*** Opening of GIVEN RECORDS ***
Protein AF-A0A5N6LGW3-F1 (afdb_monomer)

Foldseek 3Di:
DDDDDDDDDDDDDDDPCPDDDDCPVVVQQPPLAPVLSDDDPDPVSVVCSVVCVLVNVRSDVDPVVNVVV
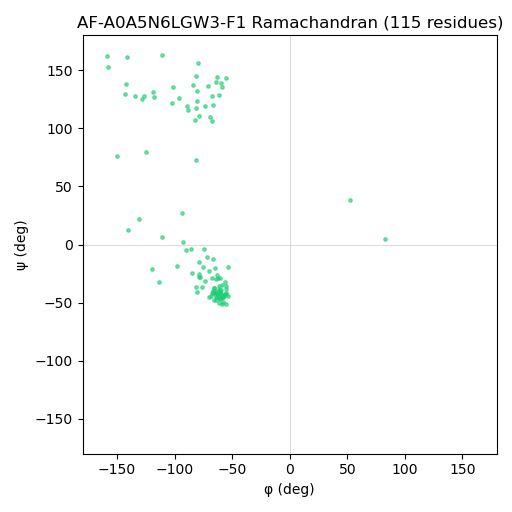VVVVVVVVVVVVVVVVVVVVVLVVPVWPVVVCVVPVPPDDTDRDDDDD

pLDDT: mean 92.7, std 9.2, range [49.56, 98.75]

InterPro domains:
  IPR001280 Photosystem I PsaA/PsaB [PF00223] (32-114)
  IPR036408 Photosystem I PsaA/PsaB superfamily [G3DSA:1.20.1130.10] (1-115)
  IPR036408 Photosystem I PsaA/PsaB superfamily [SSF81558] (26-114)

Mean predicted aligned error: 6.66 Å

Radius of gyration: 24.62 Å; Cα contacts (8 Å, |Δi|>4): 53; chains: 1; bounding box: 68×32×59 Å

Nearest PDB structures (foldseek):
  8j7b-assembly1_A  TM=9.858E-01  e=1.650E-13  Arabidopsis thaliana
  7wzn-assembly1_A  TM=9.863E-01  e=3.399E-13  Chlamydomonas reinhardtii
  7y8a-assembly1_A  TM=9.921E-01  e=1.184E-12  Chroomonas placoidea
  8xls-assembly1_A  TM=9.903E-01  e=5.025E-12  Thalassiosira pseudonana CCMP1335
  6ly5-assembly1_a  TM=9.911E-01  e=1.261E-11  Chaetoceros neogracilis

Solvent-accessible surface area (backbone atoms only — not comparable to full-atom values): 7521 Å² total; per-residue (Å²): 136,86,83,78,75,83,78,83,86,84,80,90,82,80,81,78,77,83,70,83,91,70,66,69,63,70,80,36,73,36,68,63,30,88,82,49,50,50,82,76,89,50,75,64,50,62,55,51,48,62,69,49,68,79,43,50,74,76,50,44,91,50,66,66,61,42,51,54,51,54,59,51,49,51,54,54,52,51,51,52,51,51,50,50,52,51,48,53,53,49,29,47,75,73,46,36,47,54,71,61,20,72,75,39,66,88,82,38,76,88,49,45,76,77,83,87,130

Secondary structure (DSSP, 8-state):
---PPPPP-PPP---TTSS---STTTTSTTTT-TTTSS--SSTHHHHHHHHTTT-HHHH-S-HHHHHHHHHHHHHHHHHHHHHHHHHHHHHHHHS--HHHHHH-TTTSPP-------

Organism: NCBI:txid192012

Sequence (117 aa):
MIIRLPEPEVKILVDRDHIKTSFEKWARPGHFSRTIAKDPETTTWIWNLHADAHDFDSHTSDLEEISRKIFSAHFGQLSIIFLWLSGMYFHG
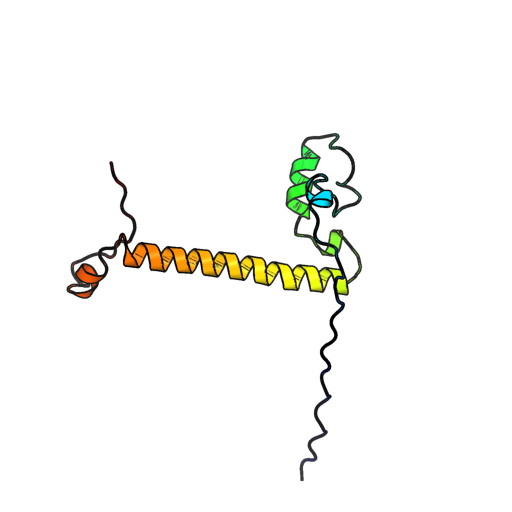ARFSNYEAWLSDPTHIGPSAQVESL

Structure (mmCIF, N/CA/C/O backbone):
data_AF-A0A5N6LGW3-F1
#
_entry.id   AF-A0A5N6LGW3-F1
#
loop_
_atom_site.group_PDB
_atom_site.id
_atom_site.type_symbol
_atom_site.label_atom_id
_atom_site.label_alt_id
_atom_site.label_comp_id
_atom_site.label_asym_id
_atom_site.label_entity_id
_atom_site.label_seq_id
_atom_site.pdbx_PDB_ins_code
_atom_site.Cartn_x
_atom_site.Cartn_y
_atom_site.Cartn_z
_atom_site.occupancy
_atom_site.B_iso_or_equiv
_atom_site.auth_seq_id
_atom_site.auth_comp_id
_atom_site.auth_asym_id
_atom_site.auth_atom_id
_atom_site.pdbx_PDB_model_num
ATOM 1 N N . MET A 1 1 ? 42.435 -7.348 28.284 1.00 49.56 1 MET A N 1
ATOM 2 C CA . MET A 1 1 ? 41.505 -8.446 27.949 1.00 49.56 1 MET A CA 1
ATOM 3 C C . MET A 1 1 ? 40.090 -7.901 28.082 1.00 49.56 1 MET A C 1
ATOM 5 O O . MET A 1 1 ? 39.696 -7.579 29.191 1.00 49.56 1 MET A O 1
ATOM 9 N N . ILE A 1 2 ? 39.383 -7.679 26.970 1.00 55.84 2 ILE A N 1
ATOM 10 C CA . ILE A 1 2 ? 37.988 -7.207 26.987 1.00 55.84 2 ILE A CA 1
ATOM 11 C C . ILE A 1 2 ? 37.099 -8.449 27.044 1.00 55.84 2 ILE A C 1
ATOM 13 O O . ILE A 
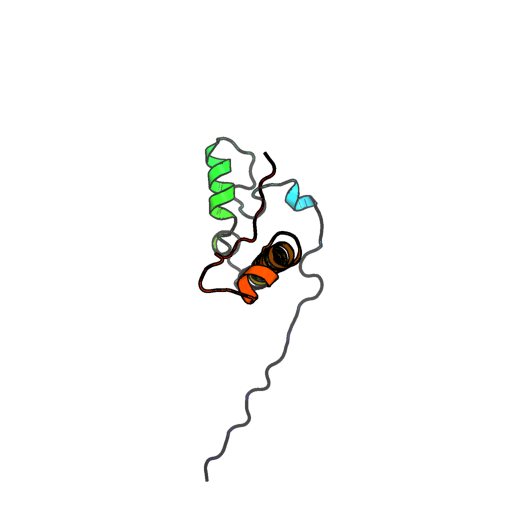1 2 ? 37.129 -9.265 26.125 1.00 55.84 2 ILE A O 1
ATOM 17 N N . ILE A 1 3 ? 36.350 -8.611 28.131 1.00 66.44 3 ILE A N 1
ATOM 18 C CA . ILE A 1 3 ? 35.364 -9.684 28.278 1.00 66.44 3 ILE A CA 1
ATOM 19 C C . ILE A 1 3 ? 34.127 -9.248 27.489 1.00 66.44 3 ILE A C 1
ATOM 21 O O . ILE A 1 3 ? 33.460 -8.289 27.873 1.00 66.44 3 ILE A O 1
ATOM 25 N N . ARG A 1 4 ? 33.836 -9.912 26.364 1.00 70.44 4 ARG A N 1
ATOM 26 C CA . ARG A 1 4 ? 32.538 -9.756 25.697 1.00 70.44 4 ARG A CA 1
ATOM 27 C C . ARG A 1 4 ? 31.501 -10.504 26.530 1.00 70.44 4 ARG A C 1
ATOM 29 O O . ARG A 1 4 ? 31.641 -11.708 26.729 1.00 70.44 4 ARG A O 1
ATOM 36 N N . LEU A 1 5 ? 30.501 -9.789 27.040 1.00 77.38 5 LEU A N 1
ATOM 37 C CA . LEU A 1 5 ? 29.318 -10.422 27.618 1.00 77.38 5 LEU A CA 1
ATOM 38 C C . LEU A 1 5 ? 28.587 -11.202 26.510 1.00 77.38 5 LEU A C 1
ATOM 40 O O . LEU A 1 5 ? 28.597 -
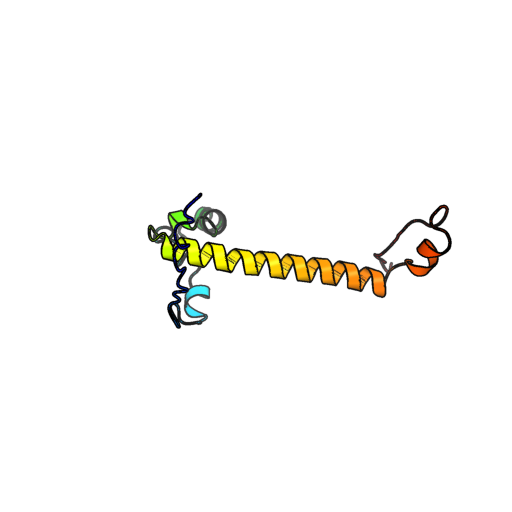10.745 25.363 1.00 77.38 5 LEU A O 1
ATOM 44 N N . PRO A 1 6 ? 27.994 -12.369 26.814 1.00 74.69 6 PRO A N 1
ATOM 45 C CA . PRO A 1 6 ? 27.189 -13.099 25.843 1.00 74.69 6 PRO A CA 1
ATOM 46 C C . PRO A 1 6 ? 26.024 -12.221 25.373 1.00 74.69 6 PRO A C 1
ATOM 48 O O . PRO A 1 6 ? 25.385 -11.547 26.184 1.00 74.69 6 PRO A O 1
ATOM 51 N N . GLU A 1 7 ? 25.779 -12.201 24.062 1.00 78.00 7 GLU A N 1
ATOM 52 C CA . GLU A 1 7 ? 24.651 -11.460 23.500 1.00 78.00 7 GLU A CA 1
ATOM 53 C C . GLU A 1 7 ? 23.328 -12.055 24.006 1.00 78.00 7 GLU A C 1
ATOM 55 O O . GLU A 1 7 ? 23.215 -13.279 24.133 1.00 78.00 7 GLU A O 1
ATOM 60 N N . PRO A 1 8 ? 22.329 -11.215 24.330 1.00 79.50 8 PRO A N 1
ATOM 61 C CA . PRO A 1 8 ? 21.032 -11.700 24.774 1.00 79.50 8 PRO A CA 1
ATOM 62 C C . PRO A 1 8 ? 20.377 -12.550 23.677 1.00 79.50 8 PRO A C 1
ATOM 64 O O . PRO A 1 8 ? 20.253 -12.126 22.530 1.00 79.50 8 PRO A O 1
ATOM 67 N N . GLU A 1 9 ? 19.942 -13.756 24.042 1.00 82.25 9 GLU A N 1
ATOM 68 C CA . GLU A 1 9 ? 19.258 -14.680 23.136 1.00 82.25 9 GLU A CA 1
ATOM 69 C C . GLU A 1 9 ? 17.863 -14.130 22.782 1.00 82.25 9 GLU A C 1
ATOM 71 O O . GLU A 1 9 ? 16.965 -14.066 23.626 1.00 82.25 9 GLU A O 1
ATOM 76 N N . VAL A 1 10 ? 17.678 -13.702 21.530 1.00 85.56 10 VAL A N 1
ATOM 77 C CA . VAL A 1 10 ? 16.397 -13.181 21.030 1.00 85.56 10 VAL A CA 1
ATOM 78 C C . VAL A 1 10 ? 15.473 -14.346 20.673 1.00 85.56 10 VAL A C 1
ATOM 80 O O . VAL A 1 10 ? 15.813 -15.187 19.842 1.00 85.56 10 VAL A O 1
ATOM 83 N N . LYS A 1 11 ? 14.276 -14.384 21.270 1.00 89.50 11 LYS A N 1
ATOM 84 C CA . LYS A 1 11 ? 13.244 -15.391 20.977 1.00 89.50 11 LY
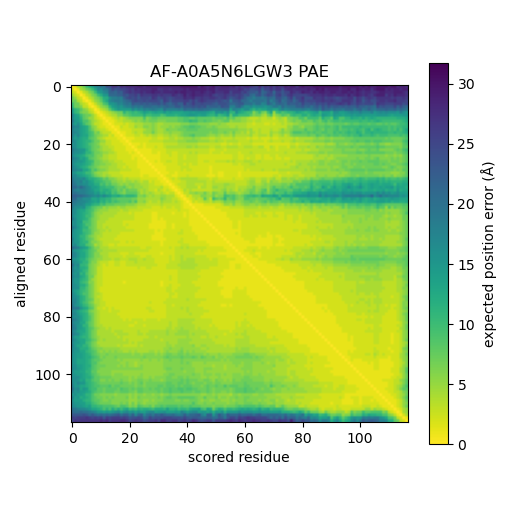S A CA 1
ATOM 85 C C . LYS A 1 11 ? 12.167 -14.813 20.067 1.00 89.50 11 LYS A C 1
ATOM 87 O O . LYS A 1 11 ? 11.672 -13.717 20.310 1.00 89.50 11 LYS A O 1
ATOM 92 N N . ILE A 1 12 ? 11.774 -15.577 19.051 1.00 89.88 12 ILE A N 1
ATOM 93 C CA . ILE A 1 12 ? 10.638 -15.250 18.184 1.00 89.88 12 ILE A CA 1
ATOM 94 C C . ILE A 1 12 ? 9.379 -15.849 18.814 1.00 89.88 12 ILE A C 1
ATOM 96 O O . ILE A 1 12 ? 9.290 -17.065 18.984 1.00 89.88 12 ILE A O 1
ATOM 100 N N . LEU A 1 13 ? 8.414 -14.998 19.153 1.00 92.00 13 LEU A N 1
ATOM 101 C CA . LEU A 1 13 ? 7.112 -15.386 19.696 1.00 92.00 13 LEU A CA 1
ATOM 102 C C . LEU A 1 13 ? 6.021 -14.911 18.736 1.00 92.00 13 LEU A C 1
ATOM 104 O O . LEU A 1 13 ? 6.053 -13.770 18.284 1.00 92.00 13 LEU A O 1
ATOM 108 N N . VAL A 1 14 ? 5.086 -15.800 18.396 1.00 93.25 14 VAL A N 1
ATOM 109 C CA . VAL A 1 14 ? 3.984 -15.517 17.467 1.00 93.25 14 VAL A CA 1
ATOM 110 C C . VAL A 1 14 ? 2.730 -16.234 17.946 1.00 93.25 14 VAL A C 1
ATOM 112 O O . VAL A 1 14 ? 2.753 -17.452 18.140 1.00 93.25 14 VAL A O 1
ATOM 115 N N . ASP A 1 15 ? 1.625 -15.499 18.046 1.00 94.25 15 ASP A N 1
ATOM 116 C CA . ASP A 1 15 ? 0.309 -16.100 18.259 1.00 94.25 15 ASP A CA 1
ATOM 117 C C . ASP A 1 15 ? -0.276 -16.617 16.951 1.00 94.25 15 ASP A C 1
ATOM 119 O O . ASP A 1 15 ? -0.322 -15.906 15.942 1.00 94.25 15 ASP A O 1
ATOM 123 N N . ARG A 1 16 ? -0.772 -17.854 16.982 1.00 93.25 16 ARG A N 1
ATOM 124 C CA . ARG A 1 16 ? -1.451 -18.473 15.843 1.00 93.25 16 ARG A CA 1
ATOM 125 C C . ARG A 1 16 ? -2.918 -18.070 15.822 1.00 93.25 16 ARG A C 1
ATOM 127 O O . ARG A 1 16 ? -3.569 -18.075 16.860 1.00 93.25 16 ARG A O 1
ATOM 134 N N . ASP A 1 17 ? -3.415 -17.749 14.630 1.00 91.25 17 ASP A N 1
ATOM 135 C CA . ASP A 1 17 ? -4.834 -17.490 14.359 1.00 91.25 17 ASP A CA 1
ATOM 136 C C . ASP A 1 17 ? -5.483 -16.453 15.295 1.00 91.25 17 ASP A C 1
ATOM 138 O O . ASP A 1 17 ? -6.648 -16.575 15.669 1.00 91.25 17 ASP A O 1
ATOM 142 N N . HIS A 1 18 ? -4.733 -15.400 15.645 1.00 92.94 18 HIS A N 1
ATOM 143 C CA . HIS A 1 18 ? -5.192 -14.341 16.553 1.00 92.94 18 HIS A CA 1
ATOM 144 C C . HIS A 1 18 ? -6.506 -13.677 16.086 1.00 92.94 18 HIS A C 1
ATOM 146 O O . HIS A 1 18 ? -7.364 -13.349 16.902 1.00 92.94 18 HIS A O 1
ATOM 152 N N . ILE A 1 19 ? -6.698 -13.512 14.769 1.00 93.94 19 ILE A N 1
ATOM 153 C CA . ILE A 1 19 ? -7.943 -13.009 14.168 1.00 93.94 19 ILE A CA 1
ATOM 154 C C . ILE A 1 19 ? -8.405 -13.971 13.072 1.00 93.94 19 ILE A C 1
ATOM 156 O O . ILE A 1 19 ? -7.685 -14.223 12.108 1.00 93.94 19 ILE A O 1
ATOM 160 N N . LYS A 1 20 ? -9.652 -14.445 13.175 1.00 95.81 20 LYS A N 1
ATOM 161 C CA . LYS A 1 20 ? -10.294 -15.256 12.134 1.00 95.81 20 LYS A CA 1
ATOM 162 C C . LYS A 1 20 ? -10.550 -14.428 10.872 1.00 95.81 20 LYS A C 1
ATOM 164 O O . LYS A 1 20 ? -11.236 -13.405 10.920 1.00 95.81 20 LYS A O 1
ATOM 169 N N . THR A 1 21 ? -10.095 -14.922 9.725 1.00 96.88 21 THR A N 1
ATOM 170 C CA . THR A 1 21 ? -10.416 -14.341 8.416 1.00 96.88 21 THR A CA 1
ATOM 171 C C . THR A 1 21 ? -11.907 -14.506 8.104 1.00 96.88 21 THR A C 1
ATOM 173 O O . THR A 1 21 ? -12.423 -15.623 8.051 1.00 96.88 21 THR A O 1
ATOM 176 N N . SER A 1 22 ? -12.621 -13.394 7.908 1.00 97.19 22 SER A N 1
ATOM 177 C CA . SER A 1 22 ? -14.024 -13.389 7.471 1.00 97.19 22 SER A CA 1
ATOM 178 C C . SER A 1 22 ? -14.424 -12.048 6.846 1.00 97.19 22 SER A C 1
ATOM 180 O O . SER A 1 22 ? -13.783 -11.026 7.093 1.00 97.19 22 SER A O 1
ATOM 182 N N . PHE A 1 23 ? -15.533 -12.045 6.101 1.00 97.19 23 PHE A N 1
ATOM 183 C CA . PHE A 1 23 ? -16.135 -10.832 5.536 1.00 97.19 23 PHE A CA 1
ATOM 184 C C . PHE A 1 23 ? -17.088 -10.099 6.495 1.00 97.19 23 PHE A C 1
ATOM 186 O O . PHE A 1 23 ? -17.576 -9.026 6.156 1.00 97.19 23 PHE A O 1
ATOM 193 N N . GLU A 1 24 ? -17.358 -10.624 7.696 1.00 96.44 24 GLU A N 1
ATOM 194 C CA . GLU A 1 24 ? -18.371 -10.049 8.600 1.00 96.44 24 GLU A CA 1
ATOM 195 C C . GLU A 1 24 ? -18.073 -8.581 8.948 1.00 96.44 24 GLU A C 1
ATOM 197 O O . GLU A 1 24 ? -18.957 -7.728 8.894 1.00 96.44 24 GLU A O 1
ATOM 202 N N . LYS A 1 25 ? -16.806 -8.265 9.244 1.00 94.56 25 LYS A N 1
ATOM 203 C CA . LYS A 1 25 ? -16.372 -6.901 9.585 1.00 94.56 25 LYS A CA 1
ATOM 204 C C . LYS A 1 25 ? -16.409 -5.934 8.396 1.00 94.56 25 LYS A C 1
ATOM 206 O O . LYS A 1 25 ? -16.507 -4.731 8.604 1.00 94.56 25 LYS A O 1
ATOM 211 N N . TRP A 1 26 ? -16.364 -6.439 7.163 1.00 94.62 26 TRP A N 1
ATOM 212 C CA . TRP A 1 26 ? -16.423 -5.607 5.956 1.00 94.62 26 TRP A CA 1
ATOM 213 C C . TRP A 1 26 ? -17.835 -5.063 5.729 1.00 94.62 26 TRP A C 1
ATOM 215 O O . TRP A 1 26 ? -17.995 -3.943 5.258 1.00 94.62 26 TRP A O 1
ATOM 225 N N . ALA A 1 27 ? -18.858 -5.819 6.139 1.00 94.38 27 ALA A N 1
ATOM 226 C CA . ALA A 1 27 ? -20.253 -5.388 6.104 1.00 94.38 27 ALA A CA 1
ATOM 227 C C . ALA A 1 27 ? -20.607 -4.355 7.196 1.00 94.38 27 ALA A C 1
ATOM 229 O O . ALA A 1 27 ? -21.737 -3.877 7.237 1.00 94.38 27 ALA A O 1
ATOM 230 N N . ARG A 1 28 ? -19.661 -4.017 8.087 1.00 94.00 28 ARG A N 1
ATOM 231 C CA . ARG A 1 28 ? -19.820 -3.032 9.168 1.00 94.00 28 ARG A CA 1
ATOM 232 C C . ARG A 1 28 ? -18.720 -1.966 9.064 1.00 94.00 28 ARG A C 1
ATOM 234 O O . ARG A 1 28 ? -17.708 -2.055 9.770 1.00 94.00 28 ARG A O 1
ATOM 241 N N . PRO A 1 29 ? -18.851 -0.975 8.166 1.00 93.88 29 PRO A N 1
ATOM 242 C CA . PRO A 1 29 ? -17.867 0.095 8.076 1.00 93.88 29 PRO A CA 1
ATOM 243 C C . PRO A 1 29 ? -17.784 0.842 9.415 1.00 93.88 29 PRO A C 1
ATOM 245 O O . PRO A 1 29 ? -18.791 1.037 10.088 1.00 93.88 29 PRO A O 1
ATOM 248 N N . GLY A 1 30 ? -16.570 1.191 9.838 1.00 94.62 30 GLY A N 1
ATOM 249 C CA . GLY A 1 30 ? -16.338 1.821 11.140 1.00 94.62 30 GLY A CA 1
ATOM 250 C C . GLY A 1 30 ? -16.253 0.848 12.319 1.00 94.62 30 GLY A C 1
ATOM 251 O O . GLY A 1 30 ? -16.086 1.304 13.443 1.00 94.62 30 GLY A O 1
ATOM 252 N N . HIS A 1 31 ? -16.294 -0.479 12.101 1.00 95.44 31 HIS A N 1
ATOM 253 C CA . HIS A 1 31 ? -16.186 -1.494 13.171 1.00 95.44 31 HIS A CA 1
ATOM 254 C C . HIS A 1 31 ? -14.954 -1.349 14.085 1.00 95.44 31 HIS A C 1
ATOM 256 O O . HIS A 1 31 ? -14.919 -1.938 15.164 1.00 95.44 31 HIS A O 1
ATOM 262 N N . PHE A 1 32 ? -13.932 -0.625 13.633 1.00 93.75 32 PHE A N 1
ATOM 263 C CA . PHE A 1 32 ? -12.697 -0.351 14.360 1.00 93.75 32 PHE A CA 1
ATOM 264 C C . PHE A 1 32 ? -12.833 0.764 15.410 1.00 93.75 32 PHE A C 1
ATOM 266 O O . PHE A 1 32 ? -11.979 0.871 16.282 1.00 93.75 32 PHE A O 1
ATOM 273 N N . SER A 1 33 ? -13.901 1.569 15.368 1.00 92.44 33 SER A N 1
ATOM 274 C CA . SER A 1 33 ? -14.146 2.674 16.300 1.00 92.44 33 SER A CA 1
ATOM 275 C C . SER A 1 33 ? -15.526 2.543 16.931 1.00 92.44 33 SER A C 1
ATOM 277 O O . SER A 1 33 ? -16.534 2.457 16.238 1.00 92.44 33 SER A O 1
ATOM 279 N N . ARG A 1 34 ? -15.616 2.597 18.264 1.00 87.31 34 ARG A N 1
ATOM 280 C CA . ARG A 1 34 ? -16.919 2.564 18.963 1.00 87.31 34 ARG A CA 1
ATOM 281 C C . ARG A 1 34 ? -17.799 3.773 18.634 1.00 87.31 34 ARG A C 1
ATOM 283 O O . ARG A 1 34 ? -19.020 3.678 18.734 1.00 87.31 34 ARG A O 1
ATOM 290 N N . THR A 1 35 ? -17.181 4.892 18.262 1.00 85.12 35 THR A N 1
ATOM 291 C CA . THR A 1 35 ? -17.866 6.141 17.913 1.00 85.12 35 THR A CA 1
ATOM 292 C C . THR A 1 35 ? -18.484 6.063 16.516 1.00 85.12 35 THR A C 1
ATOM 294 O O . THR A 1 35 ? -19.587 6.560 16.318 1.00 85.12 35 THR A O 1
ATOM 297 N N . ILE A 1 36 ? -17.805 5.398 15.572 1.00 88.50 36 ILE A N 1
ATOM 298 C CA . ILE A 1 36 ? -18.214 5.300 14.157 1.00 88.50 36 ILE A CA 1
ATOM 299 C C . ILE A 1 36 ? -18.957 3.984 13.870 1.00 88.50 36 ILE A C 1
ATOM 301 O O . ILE A 1 36 ? -19.704 3.900 12.909 1.00 88.50 36 ILE A O 1
ATOM 305 N N . ALA A 1 37 ? -18.847 2.961 14.719 1.00 87.31 37 ALA A N 1
ATOM 306 C CA . ALA A 1 37 ? -19.551 1.688 14.531 1.00 87.31 37 ALA A CA 1
ATOM 307 C C . ALA A 1 37 ? -21.087 1.784 14.647 1.00 87.31 37 ALA A C 1
ATOM 309 O O . ALA A 1 37 ? -21.776 0.817 14.326 1.00 87.31 37 ALA A O 1
ATOM 310 N N . LYS A 1 38 ? -21.625 2.909 15.140 1.00 85.25 38 LYS A N 1
ATOM 311 C CA . LYS A 1 38 ? -23.067 3.197 15.130 1.00 85.25 38 LYS A CA 1
ATOM 312 C C . LYS A 1 38 ? -23.504 3.684 13.747 1.00 85.25 38 LYS A C 1
ATOM 314 O O . LYS A 1 38 ? -22.692 4.228 13.002 1.00 85.25 38 LYS A O 1
ATOM 319 N N . ASP A 1 39 ? -24.790 3.521 13.442 1.00 81.00 39 ASP A N 1
ATOM 320 C CA . ASP A 1 39 ? -25.358 3.934 12.158 1.00 81.00 39 ASP A CA 1
ATOM 321 C C . ASP A 1 39 ? -25.088 5.424 11.855 1.00 81.00 39 ASP A C 1
ATOM 323 O O . ASP A 1 39 ? -25.101 6.259 12.768 1.00 81.00 39 ASP A O 1
ATOM 327 N N . PRO A 1 40 ? -24.833 5.781 10.582 1.00 91.06 40 PRO A N 1
ATOM 328 C CA . PRO A 1 40 ? -24.506 7.147 10.193 1.00 91.06 40 PRO A CA 1
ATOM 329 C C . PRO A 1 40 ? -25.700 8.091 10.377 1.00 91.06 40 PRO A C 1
*** Close of GIVEN RECORDS ***
TASK TO CARRY OUT –
Starting from the first line of the entries above, print each line exactly until the line containing "Mean predicted aligned error: 6.66 Å" has been printed, and skip the pictures.

EXPECTED ANSWER –
Protein AF-A0A5N6LGW3-F1 (afdb_monomer)

Foldseek 3Di:
DDDDDDDDDDDDDDDPCPDDDDCPVVVQQPPLAPVLSDDDPDPVSVVCSVVCVLVNVRSDVDPVVNVVV
VVVVVVVVVVVVVVVVVVVVVLVVPVWPVVVCVVPVPPDDTDRDDDDD

pLDDT: mean 92.7, std 9.2, range [49.56, 98.75]

InterPro domains:
  IPR001280 Photosystem I PsaA/PsaB [PF00223] (32-114)
  IPR036408 Photosystem I PsaA/PsaB superfamily [G3DSA:1.20.1130.10] (1-115)
  IPR036408 Photosystem I PsaA/PsaB superfamily [SSF81558] (26-114)

Mean predicted aligned error: 6.66 Å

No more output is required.